What you need to do: Could you set down exactly the lines of the data below, starting at the one that holds "ATOM 13 O O" and ending at the one that holds "ATOM 65 C C", both included, and only those?

Records excerpted from a collection:
────

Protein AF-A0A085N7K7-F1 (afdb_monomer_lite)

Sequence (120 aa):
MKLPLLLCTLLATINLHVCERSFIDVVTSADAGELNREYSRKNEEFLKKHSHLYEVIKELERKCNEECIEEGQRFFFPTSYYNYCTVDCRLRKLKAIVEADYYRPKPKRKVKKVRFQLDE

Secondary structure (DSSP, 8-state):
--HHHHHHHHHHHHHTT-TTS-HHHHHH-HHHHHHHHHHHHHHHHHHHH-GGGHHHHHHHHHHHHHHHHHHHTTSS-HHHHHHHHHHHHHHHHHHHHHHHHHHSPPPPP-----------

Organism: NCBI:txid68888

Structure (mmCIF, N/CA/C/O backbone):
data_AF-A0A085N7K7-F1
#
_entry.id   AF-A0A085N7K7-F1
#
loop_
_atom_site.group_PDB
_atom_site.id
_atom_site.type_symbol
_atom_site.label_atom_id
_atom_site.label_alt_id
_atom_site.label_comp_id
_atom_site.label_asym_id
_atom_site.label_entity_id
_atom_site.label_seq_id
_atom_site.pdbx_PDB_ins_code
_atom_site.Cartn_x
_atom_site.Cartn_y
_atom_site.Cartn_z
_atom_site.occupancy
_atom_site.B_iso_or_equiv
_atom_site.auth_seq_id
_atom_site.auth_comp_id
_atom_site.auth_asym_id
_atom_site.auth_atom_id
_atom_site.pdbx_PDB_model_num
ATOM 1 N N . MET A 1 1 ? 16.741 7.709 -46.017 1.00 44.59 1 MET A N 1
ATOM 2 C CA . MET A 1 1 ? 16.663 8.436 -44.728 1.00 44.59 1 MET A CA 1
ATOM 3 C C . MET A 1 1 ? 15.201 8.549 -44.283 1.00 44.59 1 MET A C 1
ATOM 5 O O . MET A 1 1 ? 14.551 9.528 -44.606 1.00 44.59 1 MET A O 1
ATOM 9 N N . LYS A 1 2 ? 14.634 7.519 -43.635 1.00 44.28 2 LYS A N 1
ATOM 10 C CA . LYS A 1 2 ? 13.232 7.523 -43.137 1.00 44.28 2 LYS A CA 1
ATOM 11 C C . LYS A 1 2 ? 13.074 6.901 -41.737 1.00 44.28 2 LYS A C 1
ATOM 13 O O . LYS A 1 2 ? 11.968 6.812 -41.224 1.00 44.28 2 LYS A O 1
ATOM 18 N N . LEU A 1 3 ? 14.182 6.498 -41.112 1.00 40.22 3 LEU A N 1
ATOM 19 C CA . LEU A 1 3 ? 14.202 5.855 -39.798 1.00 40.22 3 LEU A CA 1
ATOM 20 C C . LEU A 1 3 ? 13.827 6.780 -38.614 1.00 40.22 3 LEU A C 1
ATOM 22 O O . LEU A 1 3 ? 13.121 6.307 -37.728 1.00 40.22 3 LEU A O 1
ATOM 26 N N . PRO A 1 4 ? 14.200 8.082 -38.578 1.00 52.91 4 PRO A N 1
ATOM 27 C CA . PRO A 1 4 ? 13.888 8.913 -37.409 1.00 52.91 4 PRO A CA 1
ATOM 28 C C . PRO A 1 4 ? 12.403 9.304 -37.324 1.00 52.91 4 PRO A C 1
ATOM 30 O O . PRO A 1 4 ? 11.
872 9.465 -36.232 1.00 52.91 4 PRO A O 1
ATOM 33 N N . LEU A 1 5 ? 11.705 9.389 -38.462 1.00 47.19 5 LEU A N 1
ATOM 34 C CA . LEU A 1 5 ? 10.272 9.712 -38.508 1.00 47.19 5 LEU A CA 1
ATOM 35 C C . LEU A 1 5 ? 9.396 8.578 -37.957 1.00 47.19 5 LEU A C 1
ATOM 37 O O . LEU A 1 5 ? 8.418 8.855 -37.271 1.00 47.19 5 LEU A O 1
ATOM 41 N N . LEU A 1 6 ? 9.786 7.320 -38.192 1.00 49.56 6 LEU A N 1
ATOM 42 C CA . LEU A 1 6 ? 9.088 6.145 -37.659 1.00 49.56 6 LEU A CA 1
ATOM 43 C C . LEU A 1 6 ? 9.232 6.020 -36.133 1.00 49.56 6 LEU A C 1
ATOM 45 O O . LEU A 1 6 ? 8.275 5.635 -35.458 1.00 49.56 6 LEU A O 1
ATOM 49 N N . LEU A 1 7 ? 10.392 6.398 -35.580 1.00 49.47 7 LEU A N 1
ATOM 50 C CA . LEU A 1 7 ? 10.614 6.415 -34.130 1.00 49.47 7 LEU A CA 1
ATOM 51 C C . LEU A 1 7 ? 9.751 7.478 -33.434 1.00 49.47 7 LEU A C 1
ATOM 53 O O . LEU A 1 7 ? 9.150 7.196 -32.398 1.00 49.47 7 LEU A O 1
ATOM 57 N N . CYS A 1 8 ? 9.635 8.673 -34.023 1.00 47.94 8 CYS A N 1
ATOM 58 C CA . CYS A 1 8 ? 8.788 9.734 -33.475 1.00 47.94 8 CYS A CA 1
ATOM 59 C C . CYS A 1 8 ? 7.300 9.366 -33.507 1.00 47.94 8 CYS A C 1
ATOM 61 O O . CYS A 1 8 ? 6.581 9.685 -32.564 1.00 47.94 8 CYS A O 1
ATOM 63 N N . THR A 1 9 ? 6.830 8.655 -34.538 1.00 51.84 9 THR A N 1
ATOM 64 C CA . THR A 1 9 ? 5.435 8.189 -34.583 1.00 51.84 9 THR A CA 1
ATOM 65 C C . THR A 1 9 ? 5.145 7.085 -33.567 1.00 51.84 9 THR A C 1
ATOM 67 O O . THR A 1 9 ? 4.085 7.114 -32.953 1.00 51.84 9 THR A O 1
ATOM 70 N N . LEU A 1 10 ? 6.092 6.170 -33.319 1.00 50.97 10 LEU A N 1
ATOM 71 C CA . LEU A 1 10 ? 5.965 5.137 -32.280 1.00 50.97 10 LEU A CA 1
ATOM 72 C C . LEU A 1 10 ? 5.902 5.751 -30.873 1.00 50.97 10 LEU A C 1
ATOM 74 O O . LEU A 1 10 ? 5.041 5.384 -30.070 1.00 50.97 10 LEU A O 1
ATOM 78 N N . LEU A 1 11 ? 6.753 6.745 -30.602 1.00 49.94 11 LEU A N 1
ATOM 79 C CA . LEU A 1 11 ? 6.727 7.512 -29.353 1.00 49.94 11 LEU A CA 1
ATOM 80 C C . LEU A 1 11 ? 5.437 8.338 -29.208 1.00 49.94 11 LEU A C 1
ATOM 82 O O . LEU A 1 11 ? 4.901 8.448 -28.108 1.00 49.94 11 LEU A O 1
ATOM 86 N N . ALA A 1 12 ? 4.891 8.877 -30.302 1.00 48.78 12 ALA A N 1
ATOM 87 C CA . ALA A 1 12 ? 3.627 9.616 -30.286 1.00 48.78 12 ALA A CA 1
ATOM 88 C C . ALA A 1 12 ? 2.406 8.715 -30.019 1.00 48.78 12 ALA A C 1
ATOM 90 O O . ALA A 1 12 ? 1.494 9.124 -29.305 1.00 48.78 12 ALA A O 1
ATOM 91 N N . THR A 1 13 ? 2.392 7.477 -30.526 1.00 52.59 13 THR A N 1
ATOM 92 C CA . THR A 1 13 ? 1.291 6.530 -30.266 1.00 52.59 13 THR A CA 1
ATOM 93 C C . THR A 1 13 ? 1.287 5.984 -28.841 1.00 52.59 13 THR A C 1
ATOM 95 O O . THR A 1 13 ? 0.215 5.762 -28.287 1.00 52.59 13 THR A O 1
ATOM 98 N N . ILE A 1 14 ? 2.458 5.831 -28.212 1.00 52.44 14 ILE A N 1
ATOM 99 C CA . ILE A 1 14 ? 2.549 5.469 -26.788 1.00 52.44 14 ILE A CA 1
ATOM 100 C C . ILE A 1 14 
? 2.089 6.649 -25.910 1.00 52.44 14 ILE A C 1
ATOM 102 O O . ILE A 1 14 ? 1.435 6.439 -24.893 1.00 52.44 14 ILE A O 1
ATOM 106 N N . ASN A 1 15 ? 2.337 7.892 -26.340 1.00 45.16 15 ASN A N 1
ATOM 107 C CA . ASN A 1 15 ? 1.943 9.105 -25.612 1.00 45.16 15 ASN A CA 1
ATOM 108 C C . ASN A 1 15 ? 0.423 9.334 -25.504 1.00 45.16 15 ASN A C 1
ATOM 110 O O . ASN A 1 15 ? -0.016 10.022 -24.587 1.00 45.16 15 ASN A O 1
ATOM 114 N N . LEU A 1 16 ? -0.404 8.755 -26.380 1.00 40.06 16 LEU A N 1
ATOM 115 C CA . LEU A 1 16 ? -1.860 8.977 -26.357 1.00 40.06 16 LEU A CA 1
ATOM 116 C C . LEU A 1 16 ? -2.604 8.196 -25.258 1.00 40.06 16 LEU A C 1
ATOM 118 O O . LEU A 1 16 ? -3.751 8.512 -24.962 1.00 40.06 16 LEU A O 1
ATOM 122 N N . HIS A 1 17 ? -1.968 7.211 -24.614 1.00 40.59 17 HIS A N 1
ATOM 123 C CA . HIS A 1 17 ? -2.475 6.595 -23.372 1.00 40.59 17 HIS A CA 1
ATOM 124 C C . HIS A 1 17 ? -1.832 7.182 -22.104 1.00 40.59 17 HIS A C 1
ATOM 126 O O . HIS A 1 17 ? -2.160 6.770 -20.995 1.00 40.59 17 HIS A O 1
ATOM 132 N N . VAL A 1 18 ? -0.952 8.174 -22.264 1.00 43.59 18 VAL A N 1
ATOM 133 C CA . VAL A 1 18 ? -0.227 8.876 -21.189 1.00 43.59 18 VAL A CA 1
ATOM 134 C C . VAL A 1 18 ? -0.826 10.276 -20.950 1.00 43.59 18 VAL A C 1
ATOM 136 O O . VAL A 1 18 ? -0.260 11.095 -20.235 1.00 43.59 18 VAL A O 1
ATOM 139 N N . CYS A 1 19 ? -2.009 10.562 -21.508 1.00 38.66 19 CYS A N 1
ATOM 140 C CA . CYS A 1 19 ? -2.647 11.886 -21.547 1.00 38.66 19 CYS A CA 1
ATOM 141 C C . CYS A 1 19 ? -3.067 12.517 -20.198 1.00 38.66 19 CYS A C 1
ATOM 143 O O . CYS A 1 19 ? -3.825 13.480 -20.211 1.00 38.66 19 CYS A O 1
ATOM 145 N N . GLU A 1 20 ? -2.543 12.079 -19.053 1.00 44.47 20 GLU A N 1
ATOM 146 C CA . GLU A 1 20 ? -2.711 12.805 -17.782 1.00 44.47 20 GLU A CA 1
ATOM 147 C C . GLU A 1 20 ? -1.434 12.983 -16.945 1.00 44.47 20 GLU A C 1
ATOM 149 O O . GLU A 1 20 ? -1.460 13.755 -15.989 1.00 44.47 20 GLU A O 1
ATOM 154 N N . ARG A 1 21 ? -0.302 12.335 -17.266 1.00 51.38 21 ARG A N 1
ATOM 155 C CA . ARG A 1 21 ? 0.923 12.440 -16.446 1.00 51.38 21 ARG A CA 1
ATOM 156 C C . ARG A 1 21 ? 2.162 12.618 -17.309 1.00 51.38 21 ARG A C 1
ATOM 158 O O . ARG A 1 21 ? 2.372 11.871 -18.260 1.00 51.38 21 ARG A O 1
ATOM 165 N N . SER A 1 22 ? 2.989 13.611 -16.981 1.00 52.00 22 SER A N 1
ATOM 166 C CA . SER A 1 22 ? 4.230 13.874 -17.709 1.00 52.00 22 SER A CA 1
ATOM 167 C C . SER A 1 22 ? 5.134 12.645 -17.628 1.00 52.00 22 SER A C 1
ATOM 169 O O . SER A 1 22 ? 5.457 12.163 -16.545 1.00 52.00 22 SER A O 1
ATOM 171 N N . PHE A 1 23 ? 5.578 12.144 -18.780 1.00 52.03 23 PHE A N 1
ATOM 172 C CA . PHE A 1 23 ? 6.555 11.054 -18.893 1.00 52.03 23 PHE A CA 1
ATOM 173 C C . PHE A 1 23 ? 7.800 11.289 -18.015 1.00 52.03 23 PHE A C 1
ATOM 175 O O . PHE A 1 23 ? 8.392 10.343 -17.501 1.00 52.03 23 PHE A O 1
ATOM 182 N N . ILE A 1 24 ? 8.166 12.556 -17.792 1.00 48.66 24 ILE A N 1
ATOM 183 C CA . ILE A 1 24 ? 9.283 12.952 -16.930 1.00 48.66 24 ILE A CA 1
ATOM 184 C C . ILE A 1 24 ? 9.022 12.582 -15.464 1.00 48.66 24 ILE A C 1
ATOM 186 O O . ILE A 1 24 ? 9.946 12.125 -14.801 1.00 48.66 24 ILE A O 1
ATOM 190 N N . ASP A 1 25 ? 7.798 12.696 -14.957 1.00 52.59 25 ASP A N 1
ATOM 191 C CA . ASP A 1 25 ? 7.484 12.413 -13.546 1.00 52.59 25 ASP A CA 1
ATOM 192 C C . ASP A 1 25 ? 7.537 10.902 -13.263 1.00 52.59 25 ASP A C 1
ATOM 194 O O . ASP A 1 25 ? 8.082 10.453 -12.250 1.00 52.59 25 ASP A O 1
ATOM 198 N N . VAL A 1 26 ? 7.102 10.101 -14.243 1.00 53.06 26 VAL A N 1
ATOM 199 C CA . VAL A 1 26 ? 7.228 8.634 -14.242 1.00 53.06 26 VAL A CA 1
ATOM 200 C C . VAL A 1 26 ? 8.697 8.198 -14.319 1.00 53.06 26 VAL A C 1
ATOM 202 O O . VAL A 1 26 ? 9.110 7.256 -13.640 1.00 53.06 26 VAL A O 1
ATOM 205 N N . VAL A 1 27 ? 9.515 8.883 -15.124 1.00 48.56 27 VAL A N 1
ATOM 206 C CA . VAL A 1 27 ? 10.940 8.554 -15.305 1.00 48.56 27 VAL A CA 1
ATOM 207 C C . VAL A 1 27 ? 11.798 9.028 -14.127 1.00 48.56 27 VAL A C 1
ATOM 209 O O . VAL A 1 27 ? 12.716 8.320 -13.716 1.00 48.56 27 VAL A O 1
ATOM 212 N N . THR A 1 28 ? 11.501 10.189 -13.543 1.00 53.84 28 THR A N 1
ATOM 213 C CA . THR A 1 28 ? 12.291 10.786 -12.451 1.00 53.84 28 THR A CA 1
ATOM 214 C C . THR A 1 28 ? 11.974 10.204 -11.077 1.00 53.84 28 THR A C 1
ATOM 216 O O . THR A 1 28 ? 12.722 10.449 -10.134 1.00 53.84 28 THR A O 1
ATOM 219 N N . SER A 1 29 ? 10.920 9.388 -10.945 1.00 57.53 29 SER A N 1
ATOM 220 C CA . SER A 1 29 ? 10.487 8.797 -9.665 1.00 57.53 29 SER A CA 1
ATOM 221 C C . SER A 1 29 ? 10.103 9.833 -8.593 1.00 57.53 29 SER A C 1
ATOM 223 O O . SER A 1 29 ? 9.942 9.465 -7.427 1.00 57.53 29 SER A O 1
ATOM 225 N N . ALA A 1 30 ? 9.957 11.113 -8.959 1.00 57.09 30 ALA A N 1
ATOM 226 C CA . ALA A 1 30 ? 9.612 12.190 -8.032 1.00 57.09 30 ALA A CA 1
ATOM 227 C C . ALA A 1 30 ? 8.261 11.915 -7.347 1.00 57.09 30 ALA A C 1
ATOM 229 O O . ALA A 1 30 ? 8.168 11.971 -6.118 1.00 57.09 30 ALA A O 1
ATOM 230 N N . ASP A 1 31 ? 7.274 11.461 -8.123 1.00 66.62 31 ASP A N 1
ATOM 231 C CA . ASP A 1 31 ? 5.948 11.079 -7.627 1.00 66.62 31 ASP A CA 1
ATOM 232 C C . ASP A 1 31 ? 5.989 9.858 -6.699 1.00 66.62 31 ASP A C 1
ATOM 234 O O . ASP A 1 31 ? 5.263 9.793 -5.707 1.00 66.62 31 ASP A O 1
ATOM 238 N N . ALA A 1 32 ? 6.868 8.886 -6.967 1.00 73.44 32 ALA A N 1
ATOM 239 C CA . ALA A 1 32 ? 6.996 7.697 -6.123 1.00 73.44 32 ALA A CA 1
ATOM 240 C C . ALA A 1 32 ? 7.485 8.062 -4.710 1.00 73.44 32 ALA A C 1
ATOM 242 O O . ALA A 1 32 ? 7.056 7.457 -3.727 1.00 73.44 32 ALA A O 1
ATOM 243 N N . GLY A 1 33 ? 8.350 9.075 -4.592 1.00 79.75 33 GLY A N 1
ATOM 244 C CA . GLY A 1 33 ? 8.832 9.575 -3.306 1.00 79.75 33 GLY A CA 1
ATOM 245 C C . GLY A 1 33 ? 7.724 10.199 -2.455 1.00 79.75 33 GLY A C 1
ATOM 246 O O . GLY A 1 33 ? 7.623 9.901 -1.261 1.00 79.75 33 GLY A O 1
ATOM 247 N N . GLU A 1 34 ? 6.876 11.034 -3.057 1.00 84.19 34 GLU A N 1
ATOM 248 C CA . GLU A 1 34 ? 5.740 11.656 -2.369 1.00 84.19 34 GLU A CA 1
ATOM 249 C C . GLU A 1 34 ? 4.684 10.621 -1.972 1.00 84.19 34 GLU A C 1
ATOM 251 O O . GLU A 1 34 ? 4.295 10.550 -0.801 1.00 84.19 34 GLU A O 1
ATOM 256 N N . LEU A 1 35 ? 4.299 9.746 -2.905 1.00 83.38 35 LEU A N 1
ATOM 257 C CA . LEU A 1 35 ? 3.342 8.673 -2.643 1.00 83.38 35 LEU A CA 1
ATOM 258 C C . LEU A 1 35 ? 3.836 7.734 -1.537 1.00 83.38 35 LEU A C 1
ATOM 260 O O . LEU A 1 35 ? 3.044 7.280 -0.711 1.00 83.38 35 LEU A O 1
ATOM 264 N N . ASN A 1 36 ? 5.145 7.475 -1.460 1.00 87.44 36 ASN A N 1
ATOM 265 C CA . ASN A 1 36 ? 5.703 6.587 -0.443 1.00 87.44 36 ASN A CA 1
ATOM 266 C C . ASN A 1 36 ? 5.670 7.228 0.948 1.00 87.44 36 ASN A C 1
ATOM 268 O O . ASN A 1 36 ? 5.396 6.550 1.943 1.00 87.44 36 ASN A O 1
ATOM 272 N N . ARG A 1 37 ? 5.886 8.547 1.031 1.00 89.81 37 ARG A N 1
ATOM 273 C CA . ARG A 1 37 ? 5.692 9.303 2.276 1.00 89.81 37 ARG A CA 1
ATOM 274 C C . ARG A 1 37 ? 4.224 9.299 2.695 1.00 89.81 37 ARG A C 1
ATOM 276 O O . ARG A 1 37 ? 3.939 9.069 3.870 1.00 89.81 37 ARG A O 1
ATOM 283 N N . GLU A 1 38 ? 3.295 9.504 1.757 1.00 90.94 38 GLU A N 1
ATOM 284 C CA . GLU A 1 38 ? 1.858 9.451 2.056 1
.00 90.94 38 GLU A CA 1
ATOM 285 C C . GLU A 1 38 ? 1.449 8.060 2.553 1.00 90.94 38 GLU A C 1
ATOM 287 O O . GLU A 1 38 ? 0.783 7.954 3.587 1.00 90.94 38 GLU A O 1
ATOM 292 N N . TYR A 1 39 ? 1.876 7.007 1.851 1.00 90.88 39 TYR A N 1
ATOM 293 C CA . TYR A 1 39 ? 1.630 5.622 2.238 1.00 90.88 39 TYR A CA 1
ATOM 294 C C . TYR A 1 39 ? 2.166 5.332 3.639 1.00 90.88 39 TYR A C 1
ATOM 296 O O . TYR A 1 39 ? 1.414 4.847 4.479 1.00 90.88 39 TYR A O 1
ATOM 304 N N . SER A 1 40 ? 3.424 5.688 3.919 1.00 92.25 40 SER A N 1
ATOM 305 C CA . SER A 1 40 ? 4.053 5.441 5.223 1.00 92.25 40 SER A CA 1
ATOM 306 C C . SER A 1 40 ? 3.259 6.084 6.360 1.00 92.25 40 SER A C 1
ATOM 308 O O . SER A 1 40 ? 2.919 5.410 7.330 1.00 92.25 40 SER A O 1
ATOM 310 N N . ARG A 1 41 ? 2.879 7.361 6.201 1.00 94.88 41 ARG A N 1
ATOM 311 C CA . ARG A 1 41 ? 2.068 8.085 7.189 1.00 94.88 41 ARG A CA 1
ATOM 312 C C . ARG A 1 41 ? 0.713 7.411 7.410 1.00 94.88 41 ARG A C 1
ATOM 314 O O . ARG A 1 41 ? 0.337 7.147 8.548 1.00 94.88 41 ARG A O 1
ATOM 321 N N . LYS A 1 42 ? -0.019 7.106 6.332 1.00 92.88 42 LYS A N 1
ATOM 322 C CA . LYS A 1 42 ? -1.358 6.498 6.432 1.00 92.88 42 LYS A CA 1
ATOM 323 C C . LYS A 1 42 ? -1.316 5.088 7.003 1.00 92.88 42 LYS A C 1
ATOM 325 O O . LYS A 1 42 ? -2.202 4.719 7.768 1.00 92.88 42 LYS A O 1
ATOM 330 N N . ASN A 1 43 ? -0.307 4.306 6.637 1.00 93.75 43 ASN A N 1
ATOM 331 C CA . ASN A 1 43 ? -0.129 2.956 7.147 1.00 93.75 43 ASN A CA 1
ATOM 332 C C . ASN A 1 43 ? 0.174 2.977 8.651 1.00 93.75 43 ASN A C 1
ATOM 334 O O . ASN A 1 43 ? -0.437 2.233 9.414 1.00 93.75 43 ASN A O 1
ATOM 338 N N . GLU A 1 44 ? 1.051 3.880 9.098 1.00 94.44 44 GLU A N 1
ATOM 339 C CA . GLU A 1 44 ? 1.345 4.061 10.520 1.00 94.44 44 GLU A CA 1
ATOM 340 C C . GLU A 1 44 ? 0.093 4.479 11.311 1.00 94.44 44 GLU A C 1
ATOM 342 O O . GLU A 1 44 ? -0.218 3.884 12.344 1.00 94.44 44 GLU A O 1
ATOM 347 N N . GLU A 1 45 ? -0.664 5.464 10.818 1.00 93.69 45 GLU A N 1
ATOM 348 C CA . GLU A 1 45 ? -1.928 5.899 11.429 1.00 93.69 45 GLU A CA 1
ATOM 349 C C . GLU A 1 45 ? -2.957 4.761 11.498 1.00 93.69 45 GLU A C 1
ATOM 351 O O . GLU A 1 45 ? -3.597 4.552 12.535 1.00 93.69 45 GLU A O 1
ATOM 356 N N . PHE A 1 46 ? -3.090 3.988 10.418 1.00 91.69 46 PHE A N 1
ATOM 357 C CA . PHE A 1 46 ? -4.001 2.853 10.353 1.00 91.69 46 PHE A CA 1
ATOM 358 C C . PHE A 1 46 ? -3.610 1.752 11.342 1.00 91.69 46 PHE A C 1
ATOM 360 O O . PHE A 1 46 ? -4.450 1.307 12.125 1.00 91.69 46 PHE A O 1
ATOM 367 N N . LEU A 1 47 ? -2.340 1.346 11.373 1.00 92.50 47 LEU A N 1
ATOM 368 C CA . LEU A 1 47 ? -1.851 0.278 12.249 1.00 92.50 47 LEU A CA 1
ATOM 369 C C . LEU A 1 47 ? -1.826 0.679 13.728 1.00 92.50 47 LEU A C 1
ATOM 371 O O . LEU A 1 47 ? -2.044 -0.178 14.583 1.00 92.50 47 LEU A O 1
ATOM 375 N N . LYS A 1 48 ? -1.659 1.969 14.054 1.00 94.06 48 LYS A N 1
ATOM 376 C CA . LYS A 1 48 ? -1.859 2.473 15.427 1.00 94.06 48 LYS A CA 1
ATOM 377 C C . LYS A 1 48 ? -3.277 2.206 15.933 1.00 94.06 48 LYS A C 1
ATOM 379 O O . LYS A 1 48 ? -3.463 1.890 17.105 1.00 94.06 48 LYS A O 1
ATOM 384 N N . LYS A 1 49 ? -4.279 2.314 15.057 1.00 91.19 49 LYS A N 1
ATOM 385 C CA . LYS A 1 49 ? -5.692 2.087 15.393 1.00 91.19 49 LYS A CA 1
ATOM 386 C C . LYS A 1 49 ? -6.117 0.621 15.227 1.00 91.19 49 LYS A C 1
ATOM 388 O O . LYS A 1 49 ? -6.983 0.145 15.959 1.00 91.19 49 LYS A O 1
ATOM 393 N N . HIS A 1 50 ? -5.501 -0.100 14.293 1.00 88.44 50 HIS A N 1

────

Output of the task:
ATOM 13 O O . LYS A 1 2 ? 11.968 6.812 -41.224 1.00 44.28 2 LYS A O 1
ATOM 18 N N . LEU A 1 3 ? 14.182 6.498 -41.112 1.00 40.22 3 LEU A N 1
ATOM 19 C CA . LEU A 1 3 ? 14.202 5.855 -39.798 1.00 40.22 3 LEU A CA 1
ATOM 20 C C . LEU A 1 3 ? 13.827 6.780 -38.614 1.00 40.22 3 LEU A C 1
ATOM 22 O O . LEU A 1 3 ? 13.121 6.307 -37.728 1.00 40.22 3 LEU A O 1
ATOM 26 N N . PRO A 1 4 ? 14.200 8.082 -38.578 1.00 52.91 4 PRO A N 1
ATOM 27 C CA . PRO A 1 4 ? 13.888 8.913 -37.409 1.00 52.91 4 PRO A CA 1
ATOM 28 C C . PRO A 1 4 ? 12.403 9.304 -37.324 1.00 52.91 4 PRO A C 1
ATOM 30 O O . PRO A 1 4 ? 11.
872 9.465 -36.232 1.00 52.91 4 PRO A O 1
ATOM 33 N N . LEU A 1 5 ? 11.705 9.389 -38.462 1.00 47.19 5 LEU A N 1
ATOM 34 C CA . LEU A 1 5 ? 10.272 9.712 -38.508 1.00 47.19 5 LEU A CA 1
ATOM 35 C C . LEU A 1 5 ? 9.396 8.578 -37.957 1.00 47.19 5 LEU A C 1
ATOM 37 O O . LEU A 1 5 ? 8.418 8.855 -37.271 1.00 47.19 5 LEU A O 1
ATOM 41 N N . LEU A 1 6 ? 9.786 7.320 -38.192 1.00 49.56 6 LEU A N 1
ATOM 42 C CA . LEU A 1 6 ? 9.088 6.145 -37.659 1.00 49.56 6 LEU A CA 1
ATOM 43 C C . LEU A 1 6 ? 9.232 6.020 -36.133 1.00 49.56 6 LEU A C 1
ATOM 45 O O . LEU A 1 6 ? 8.275 5.635 -35.458 1.00 49.56 6 LEU A O 1
ATOM 49 N N . LEU A 1 7 ? 10.392 6.398 -35.580 1.00 49.47 7 LEU A N 1
ATOM 50 C CA . LEU A 1 7 ? 10.614 6.415 -34.130 1.00 49.47 7 LEU A CA 1
ATOM 51 C C . LEU A 1 7 ? 9.751 7.478 -33.434 1.00 49.47 7 LEU A C 1
ATOM 53 O O . LEU A 1 7 ? 9.150 7.196 -32.398 1.00 49.47 7 LEU A O 1
ATOM 57 N N . CYS A 1 8 ? 9.635 8.673 -34.023 1.00 47.94 8 CYS A N 1
ATOM 58 C CA . CYS A 1 8 ? 8.788 9.734 -33.475 1.00 47.94 8 CYS A CA 1
ATOM 59 C C . CYS A 1 8 ? 7.300 9.366 -33.507 1.00 47.94 8 CYS A C 1
ATOM 61 O O . CYS A 1 8 ? 6.581 9.685 -32.564 1.00 47.94 8 CYS A O 1
ATOM 63 N N . THR A 1 9 ? 6.830 8.655 -34.538 1.00 51.84 9 THR A N 1
ATOM 64 C CA . THR A 1 9 ? 5.435 8.189 -34.583 1.00 51.84 9 THR A CA 1
ATOM 65 C C . THR A 1 9 ? 5.145 7.085 -33.567 1.00 51.84 9 THR A C 1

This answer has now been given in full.